Date of Submission


Degree Type


Degree Name

Doctor of Psychology (PsyD)



Department Chair

Robert A DiTomasso, PhD, ABPP

First Advisor

Virginia Burks Salzer, PhD

Second Advisor

Kate Tresco, PhD

Third Advisor

Katherine Baker, PhD


The study presented in this document examined school-based mental health practitioners’ views regarding the use of self-disclosure (the sharing of personal information or thoughts with their clients) in their current practice. This study also collected school-based mental health practitioners’ opinions concerning their graduate-level training and other preparation related to the use of self-disclosure. Research questions investigated whether school-based mental health practitioners engaged in self-disclosure, whether participants viewed self-disclosure to be ethical, and if participants had utilized self-disclosure, did they believe their graduate-level training adequately prepared them to do so. Sixty-five school-based mental health practitioners, self-identifying as school psychologists, school counselors, and school workers, responded to the 25-question survey pertaining to the topic (plus nine demographic questions). The results demonstrate that participants do indeed engage in self-disclosure.

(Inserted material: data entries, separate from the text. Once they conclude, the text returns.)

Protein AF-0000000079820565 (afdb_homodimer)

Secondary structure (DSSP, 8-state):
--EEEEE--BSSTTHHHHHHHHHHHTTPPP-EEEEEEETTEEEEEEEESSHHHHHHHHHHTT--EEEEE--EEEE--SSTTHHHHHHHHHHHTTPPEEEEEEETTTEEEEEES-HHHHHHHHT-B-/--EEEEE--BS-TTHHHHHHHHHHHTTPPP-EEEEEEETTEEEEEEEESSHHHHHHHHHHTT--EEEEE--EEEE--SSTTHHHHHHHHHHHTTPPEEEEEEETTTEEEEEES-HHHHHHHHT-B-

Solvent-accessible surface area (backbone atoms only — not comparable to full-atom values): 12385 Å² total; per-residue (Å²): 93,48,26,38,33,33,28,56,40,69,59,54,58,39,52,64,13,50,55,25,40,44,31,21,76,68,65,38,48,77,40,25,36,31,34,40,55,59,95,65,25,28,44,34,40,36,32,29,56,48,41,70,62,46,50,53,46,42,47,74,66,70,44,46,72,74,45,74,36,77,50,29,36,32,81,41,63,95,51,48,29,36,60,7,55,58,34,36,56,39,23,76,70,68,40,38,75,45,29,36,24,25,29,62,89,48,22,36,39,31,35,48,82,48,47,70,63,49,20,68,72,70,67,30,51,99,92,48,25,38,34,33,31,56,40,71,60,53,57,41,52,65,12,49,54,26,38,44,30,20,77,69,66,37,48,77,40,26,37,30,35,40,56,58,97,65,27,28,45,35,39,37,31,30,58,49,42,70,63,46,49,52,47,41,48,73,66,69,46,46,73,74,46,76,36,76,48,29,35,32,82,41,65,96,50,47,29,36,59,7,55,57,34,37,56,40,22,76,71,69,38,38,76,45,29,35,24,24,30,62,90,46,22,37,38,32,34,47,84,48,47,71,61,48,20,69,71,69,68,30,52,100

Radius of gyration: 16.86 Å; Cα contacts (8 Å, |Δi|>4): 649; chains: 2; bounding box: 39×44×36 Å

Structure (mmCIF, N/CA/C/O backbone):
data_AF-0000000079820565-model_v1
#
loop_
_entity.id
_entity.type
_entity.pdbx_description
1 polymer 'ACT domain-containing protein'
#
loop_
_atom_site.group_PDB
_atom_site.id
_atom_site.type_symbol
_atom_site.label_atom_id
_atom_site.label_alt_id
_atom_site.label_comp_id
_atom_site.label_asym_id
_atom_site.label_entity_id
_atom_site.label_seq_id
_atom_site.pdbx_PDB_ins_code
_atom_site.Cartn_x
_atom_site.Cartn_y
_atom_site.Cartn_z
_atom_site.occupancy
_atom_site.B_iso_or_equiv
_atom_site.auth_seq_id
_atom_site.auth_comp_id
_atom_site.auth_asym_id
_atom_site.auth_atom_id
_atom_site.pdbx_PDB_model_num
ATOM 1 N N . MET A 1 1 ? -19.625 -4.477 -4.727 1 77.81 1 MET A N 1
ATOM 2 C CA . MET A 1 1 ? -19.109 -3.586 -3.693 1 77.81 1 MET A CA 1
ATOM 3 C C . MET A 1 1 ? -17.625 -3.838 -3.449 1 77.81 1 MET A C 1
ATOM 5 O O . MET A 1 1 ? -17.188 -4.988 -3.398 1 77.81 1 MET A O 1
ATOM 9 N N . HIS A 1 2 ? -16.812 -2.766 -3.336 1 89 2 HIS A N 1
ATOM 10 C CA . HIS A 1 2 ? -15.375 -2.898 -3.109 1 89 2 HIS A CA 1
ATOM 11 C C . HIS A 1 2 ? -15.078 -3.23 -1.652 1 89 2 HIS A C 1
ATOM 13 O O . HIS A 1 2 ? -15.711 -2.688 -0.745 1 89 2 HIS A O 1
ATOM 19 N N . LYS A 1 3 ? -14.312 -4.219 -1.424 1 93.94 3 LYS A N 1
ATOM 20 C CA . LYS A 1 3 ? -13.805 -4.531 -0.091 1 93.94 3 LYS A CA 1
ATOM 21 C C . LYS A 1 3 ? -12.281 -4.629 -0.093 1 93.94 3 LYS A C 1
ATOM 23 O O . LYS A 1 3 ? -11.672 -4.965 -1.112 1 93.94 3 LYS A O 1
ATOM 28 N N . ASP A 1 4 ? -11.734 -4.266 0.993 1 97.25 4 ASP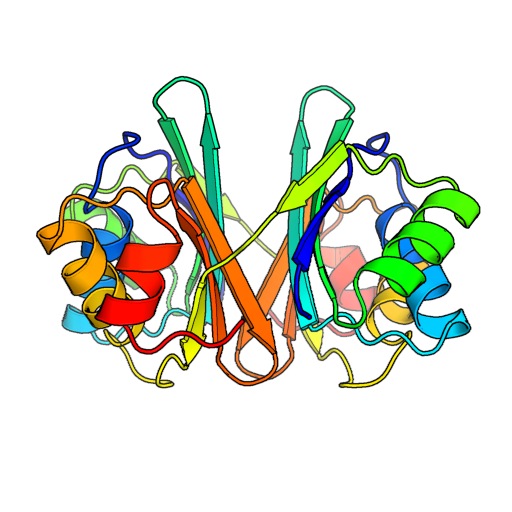 A N 1
ATOM 29 C CA . ASP A 1 4 ? -10.344 -4.605 1.291 1 97.25 4 ASP A CA 1
ATOM 30 C C . ASP A 1 4 ? -10.25 -5.965 1.979 1 97.25 4 ASP A C 1
ATOM 32 O O . ASP A 1 4 ? -10.719 -6.129 3.109 1 97.25 4 ASP A O 1
ATOM 36 N N . PHE A 1 5 ? -9.711 -6.938 1.292 1 98.38 5 PHE A N 1
ATOM 37 C CA . PHE A 1 5 ? -9.453 -8.227 1.926 1 98.38 5 PHE A CA 1
ATOM 38 C C . PHE A 1 5 ? -8.086 -8.234 2.598 1 98.38 5 PHE A C 1
ATOM 40 O O . PHE A 1 5 ? -7.117 -7.707 2.047 1 98.38 5 PHE A O 1
ATOM 47 N N . VAL A 1 6 ? -8 -8.836 3.752 1 98.44 6 VAL A N 1
ATOM 48 C CA . VAL A 1 6 ? -6.738 -9.023 4.461 1 98.44 6 VAL A CA 1
ATOM 49 C C . VAL A 1 6 ? -6.324 -10.492 4.402 1 98.44 6 VAL A C 1
ATOM 51 O O . VAL A 1 6 ? -7.047 -11.367 4.887 1 98.44 6 VAL A O 1
ATOM 54 N N . LEU A 1 7 ? -5.219 -10.734 3.773 1 98.69 7 LEU A N 1
ATOM 55 C CA . LEU A 1 7 ? -4.656 -12.078 3.701 1 98.69 7 LEU A CA 1
ATOM 56 C C . LEU A 1 7 ? -3.432 -12.203 4.605 1 98.69 7 LEU A C 1
ATOM 58 O O . LEU A 1 7 ? -2.635 -11.266 4.707 1 98.69 7 LEU A O 1
ATOM 62 N N . ILE A 1 8 ? -3.266 -13.391 5.199 1 98.44 8 ILE A N 1
ATOM 63 C CA . ILE A 1 8 ? -2.092 -13.648 6.027 1 98.44 8 ILE A CA 1
ATOM 64 C C . ILE A 1 8 ? -1.368 -14.898 5.523 1 98.44 8 ILE A C 1
ATOM 66 O O . ILE A 1 8 ? -1.428 -15.953 6.152 1 98.44 8 ILE A O 1
ATOM 70 N N . PRO A 1 9 ? -0.696 -14.742 4.473 1 98.19 9 PRO A N 1
ATOM 71 C CA . PRO A 1 9 ? 0.025 -15.898 3.924 1 98.19 9 PRO A CA 1
ATOM 72 C C . PRO A 1 9 ? 1.363 -16.141 4.617 1 98.19 9 PRO A C 1
ATOM 74 O O . PRO A 1 9 ? 1.818 -15.305 5.402 1 98.19 9 PRO A O 1
ATOM 77 N N . ASP A 1 10 ? 1.925 -17.344 4.328 1 97.44 10 ASP A N 1
ATOM 78 C CA . ASP A 1 10 ? 3.326 -17.547 4.68 1 97.44 10 ASP A CA 1
ATOM 79 C C . ASP A 1 10 ? 4.234 -16.625 3.865 1 97.44 10 ASP A C 1
ATOM 81 O O . ASP A 1 10 ? 3.908 -16.266 2.734 1 97.44 10 ASP A O 1
ATOM 85 N N . ASP A 1 11 ? 5.293 -16.266 4.5 1 97.56 11 ASP A N 1
ATOM 86 C CA . ASP A 1 11 ? 6.273 -15.406 3.84 1 97.56 11 ASP A CA 1
ATOM 87 C C . ASP A 1 11 ? 7.234 -16.234 2.979 1 97.56 11 ASP A C 1
ATOM 89 O O . ASP A 1 11 ? 8.32 -16.594 3.432 1 97.56 11 ASP A O 1
ATOM 93 N N . GLN A 1 12 ? 6.898 -16.453 1.73 1 96.81 12 GLN A N 1
ATOM 94 C CA . GLN A 1 12 ? 7.688 -17.25 0.792 1 96.81 12 GLN A CA 1
ATOM 95 C C . GLN A 1 12 ? 7.504 -16.75 -0.638 1 96.81 12 GLN A C 1
ATOM 97 O O . GLN A 1 12 ? 6.453 -16.203 -0.98 1 96.81 12 GLN A O 1
ATOM 102 N N . PRO A 1 13 ? 8.5 -16.969 -1.452 1 97.56 13 PRO A N 1
ATOM 103 C CA . PRO A 1 13 ? 8.344 -16.578 -2.857 1 97.56 13 PRO A CA 1
ATOM 104 C C . PRO A 1 13 ? 7.125 -17.234 -3.512 1 97.56 13 PRO A C 1
ATOM 106 O O . PRO A 1 13 ? 6.824 -18.406 -3.248 1 97.56 13 PRO A O 1
ATOM 109 N N . GLY A 1 14 ? 6.371 -16.406 -4.305 1 97.88 14 GLY A N 1
ATOM 110 C CA . GLY A 1 14 ? 5.312 -16.984 -5.109 1 97.88 14 GLY A CA 1
ATOM 111 C C . GLY A 1 14 ? 3.924 -16.656 -4.605 1 97.88 14 GLY A C 1
ATOM 112 O O . GLY A 1 14 ? 2.936 -16.844 -5.32 1 97.88 14 GLY A O 1
ATOM 113 N N . VAL A 1 15 ? 3.809 -16.156 -3.4 1 97.94 15 VAL A N 1
ATOM 114 C CA . VAL A 1 15 ? 2.502 -15.883 -2.809 1 97.94 15 VAL A CA 1
ATOM 115 C C . VAL A 1 15 ? 1.804 -14.773 -3.59 1 97.94 15 VAL A C 1
ATOM 117 O O . VAL A 1 15 ? 0.628 -14.898 -3.943 1 97.94 15 VAL A O 1
ATOM 120 N N . MET A 1 16 ? 2.514 -13.695 -3.891 1 98.5 16 MET A N 1
ATOM 121 C CA . MET A 1 16 ? 1.927 -12.586 -4.641 1 98.5 16 MET A CA 1
ATOM 122 C C . MET A 1 16 ? 1.57 -13.016 -6.059 1 98.5 16 MET A C 1
ATOM 124 O O . MET A 1 16 ? 0.584 -12.539 -6.625 1 98.5 16 MET A O 1
ATOM 128 N N . ALA A 1 17 ? 2.398 -13.859 -6.613 1 98.62 17 ALA A N 1
ATOM 129 C CA . ALA A 1 17 ? 2.078 -14.422 -7.918 1 98.62 17 ALA A CA 1
ATOM 130 C C . ALA A 1 17 ? 0.77 -15.211 -7.871 1 98.62 17 ALA A C 1
ATOM 132 O O . ALA A 1 17 ? -0.096 -1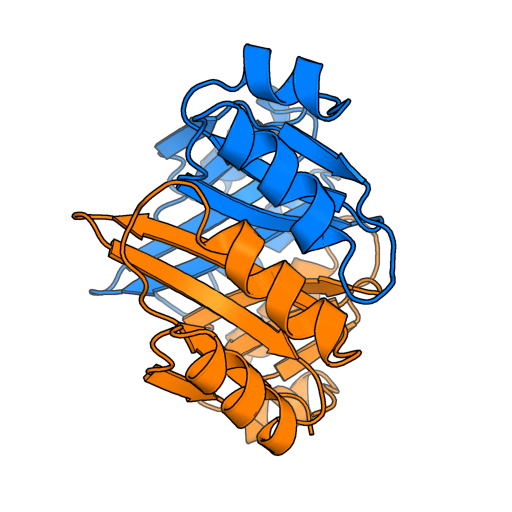5.031 -8.734 1 98.62 17 ALA A O 1
ATOM 133 N N . ARG A 1 18 ? 0.643 -16.047 -6.887 1 98.56 18 ARG A N 1
ATOM 134 C CA . ARG A 1 18 ? -0.561 -16.844 -6.719 1 98.56 18 ARG A CA 1
ATOM 135 C C . ARG A 1 18 ? -1.797 -15.969 -6.574 1 98.56 18 ARG A C 1
ATOM 137 O O . ARG A 1 18 ? -2.838 -16.25 -7.172 1 98.56 18 ARG A O 1
ATOM 144 N N . LEU A 1 19 ? -1.719 -14.93 -5.766 1 98.62 19 LEU A N 1
ATOM 145 C CA . LEU A 1 19 ? -2.803 -13.969 -5.582 1 98.62 19 LEU A CA 1
ATOM 146 C C . LEU A 1 19 ? -3.221 -13.359 -6.914 1 98.62 19 LEU A C 1
ATOM 148 O O . LEU A 1 19 ? -4.398 -13.391 -7.273 1 98.62 19 LEU A O 1
ATOM 152 N N . GLY A 1 20 ? -2.227 -12.812 -7.633 1 98.62 20 GLY A N 1
ATOM 153 C CA . GLY A 1 20 ? -2.523 -12.164 -8.906 1 98.62 20 GLY A CA 1
ATOM 154 C C . GLY A 1 20 ? -3.047 -13.133 -9.953 1 98.62 20 GLY A C 1
ATOM 155 O O . GLY A 1 20 ? -3.951 -12.789 -10.719 1 98.62 20 GLY A O 1
ATOM 156 N N . GLU A 1 21 ? -2.475 -14.281 -10 1 98.69 21 GLU A N 1
ATOM 157 C CA . GLU A 1 21 ? -2.881 -15.297 -10.969 1 98.69 21 GLU A CA 1
ATOM 158 C C . GLU A 1 21 ? -4.301 -15.781 -10.695 1 98.69 21 GLU A C 1
ATOM 160 O O . GLU A 1 21 ? -5.09 -15.977 -11.625 1 98.69 21 GLU A O 1
ATOM 165 N N . ALA A 1 22 ? -4.621 -16.031 -9.461 1 98.62 22 ALA A N 1
ATOM 166 C CA . ALA A 1 22 ? -5.969 -16.453 -9.086 1 98.62 22 ALA A CA 1
ATOM 167 C C . ALA A 1 22 ? -7.004 -15.414 -9.508 1 98.62 22 ALA A C 1
ATOM 169 O O . ALA A 1 22 ? -8.031 -15.75 -10.102 1 98.62 22 ALA A O 1
ATOM 170 N N . CYS A 1 23 ? -6.742 -14.188 -9.211 1 98.31 23 CYS A N 1
ATOM 171 C CA . CYS A 1 23 ? -7.652 -13.117 -9.602 1 98.31 23 CYS A CA 1
ATOM 172 C C . CYS A 1 23 ? -7.758 -13.016 -11.117 1 98.31 23 CYS A C 1
ATOM 174 O O . CYS A 1 23 ? -8.852 -12.867 -11.664 1 98.31 23 CYS A O 1
ATOM 176 N N . GLY A 1 24 ? -6.609 -13.102 -11.758 1 98.31 24 GLY A N 1
ATOM 177 C CA . GLY A 1 24 ? -6.602 -13.055 -13.211 1 98.31 24 GLY A CA 1
ATOM 178 C C . GLY A 1 24 ? -7.445 -14.148 -13.852 1 98.31 24 GLY A C 1
ATOM 179 O O . GLY A 1 24 ? -8.227 -13.875 -14.758 1 98.31 24 GLY A O 1
ATOM 180 N N . ALA A 1 25 ? -7.34 -15.312 -13.414 1 98.44 25 ALA A N 1
ATOM 181 C CA . ALA A 1 25 ? -8.07 -16.453 -13.953 1 98.44 25 ALA A CA 1
ATOM 182 C C . ALA A 1 25 ? -9.578 -16.281 -13.781 1 98.44 25 ALA A C 1
ATOM 184 O O . ALA A 1 25 ? -10.367 -16.797 -14.578 1 98.44 25 ALA A O 1
ATOM 185 N N . ALA A 1 26 ? -9.953 -15.562 -12.758 1 98.12 26 ALA A N 1
ATOM 186 C CA . ALA A 1 26 ? -11.367 -15.336 -12.461 1 98.12 26 ALA A CA 1
ATOM 187 C C . ALA A 1 26 ? -11.844 -14.016 -13.047 1 98.12 26 ALA A C 1
ATOM 189 O O . ALA A 1 26 ? -12.969 -13.578 -12.789 1 98.12 26 ALA A O 1
ATOM 190 N N . ASP A 1 27 ? -10.961 -13.312 -13.75 1 97.81 27 ASP A N 1
ATOM 191 C CA . ASP A 1 27 ? -11.25 -12.023 -14.383 1 97.81 27 ASP A CA 1
ATOM 192 C C . ASP A 1 27 ? -11.562 -10.953 -13.344 1 97.81 27 ASP A C 1
ATOM 194 O O . ASP A 1 27 ? -12.453 -10.133 -13.547 1 97.81 27 ASP A O 1
ATOM 198 N N . ILE A 1 28 ? -10.945 -11.078 -12.25 1 97.06 28 ILE A N 1
ATOM 199 C CA . ILE A 1 28 ? -11.062 -10.078 -11.195 1 97.06 28 ILE A CA 1
ATOM 200 C C . ILE A 1 28 ? -9.883 -9.109 -11.281 1 97.06 28 ILE A C 1
ATOM 202 O O . ILE A 1 28 ? -8.719 -9.531 -11.273 1 97.06 28 ILE A O 1
ATOM 206 N N . SER A 1 29 ? -10.133 -7.863 -11.422 1 96.38 29 SER A N 1
ATOM 207 C CA . SER A 1 29 ? -9.086 -6.844 -11.445 1 96.38 29 SER A CA 1
ATOM 208 C C . SER A 1 29 ? -8.719 -6.398 -10.039 1 96.38 29 SER A C 1
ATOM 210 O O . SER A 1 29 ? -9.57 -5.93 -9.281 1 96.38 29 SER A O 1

Participants reported that they employed self-disclosure in order to accomplish specific goals. Questions regarding participants’ perceptions about the quality of the preparation their graduate-level training provided to employ self-disclosure yielded diverse results. Considering the variability of participants’ views about the preparation their graduate-level training provided for the use of self-disclosure, and the proportion of participants who acknowledged utilizing self-disclosure in practice, graduate programs should formalize training about self-disclosure for future school-based mental health practitioners. Standardized training in the use of self-disclosure as a clinical technique will help to ensure that future professionals self-disclose within ethical parameters. The results of this study lend support for continued research into the use of self-disclosure by school-based mental health practitioners.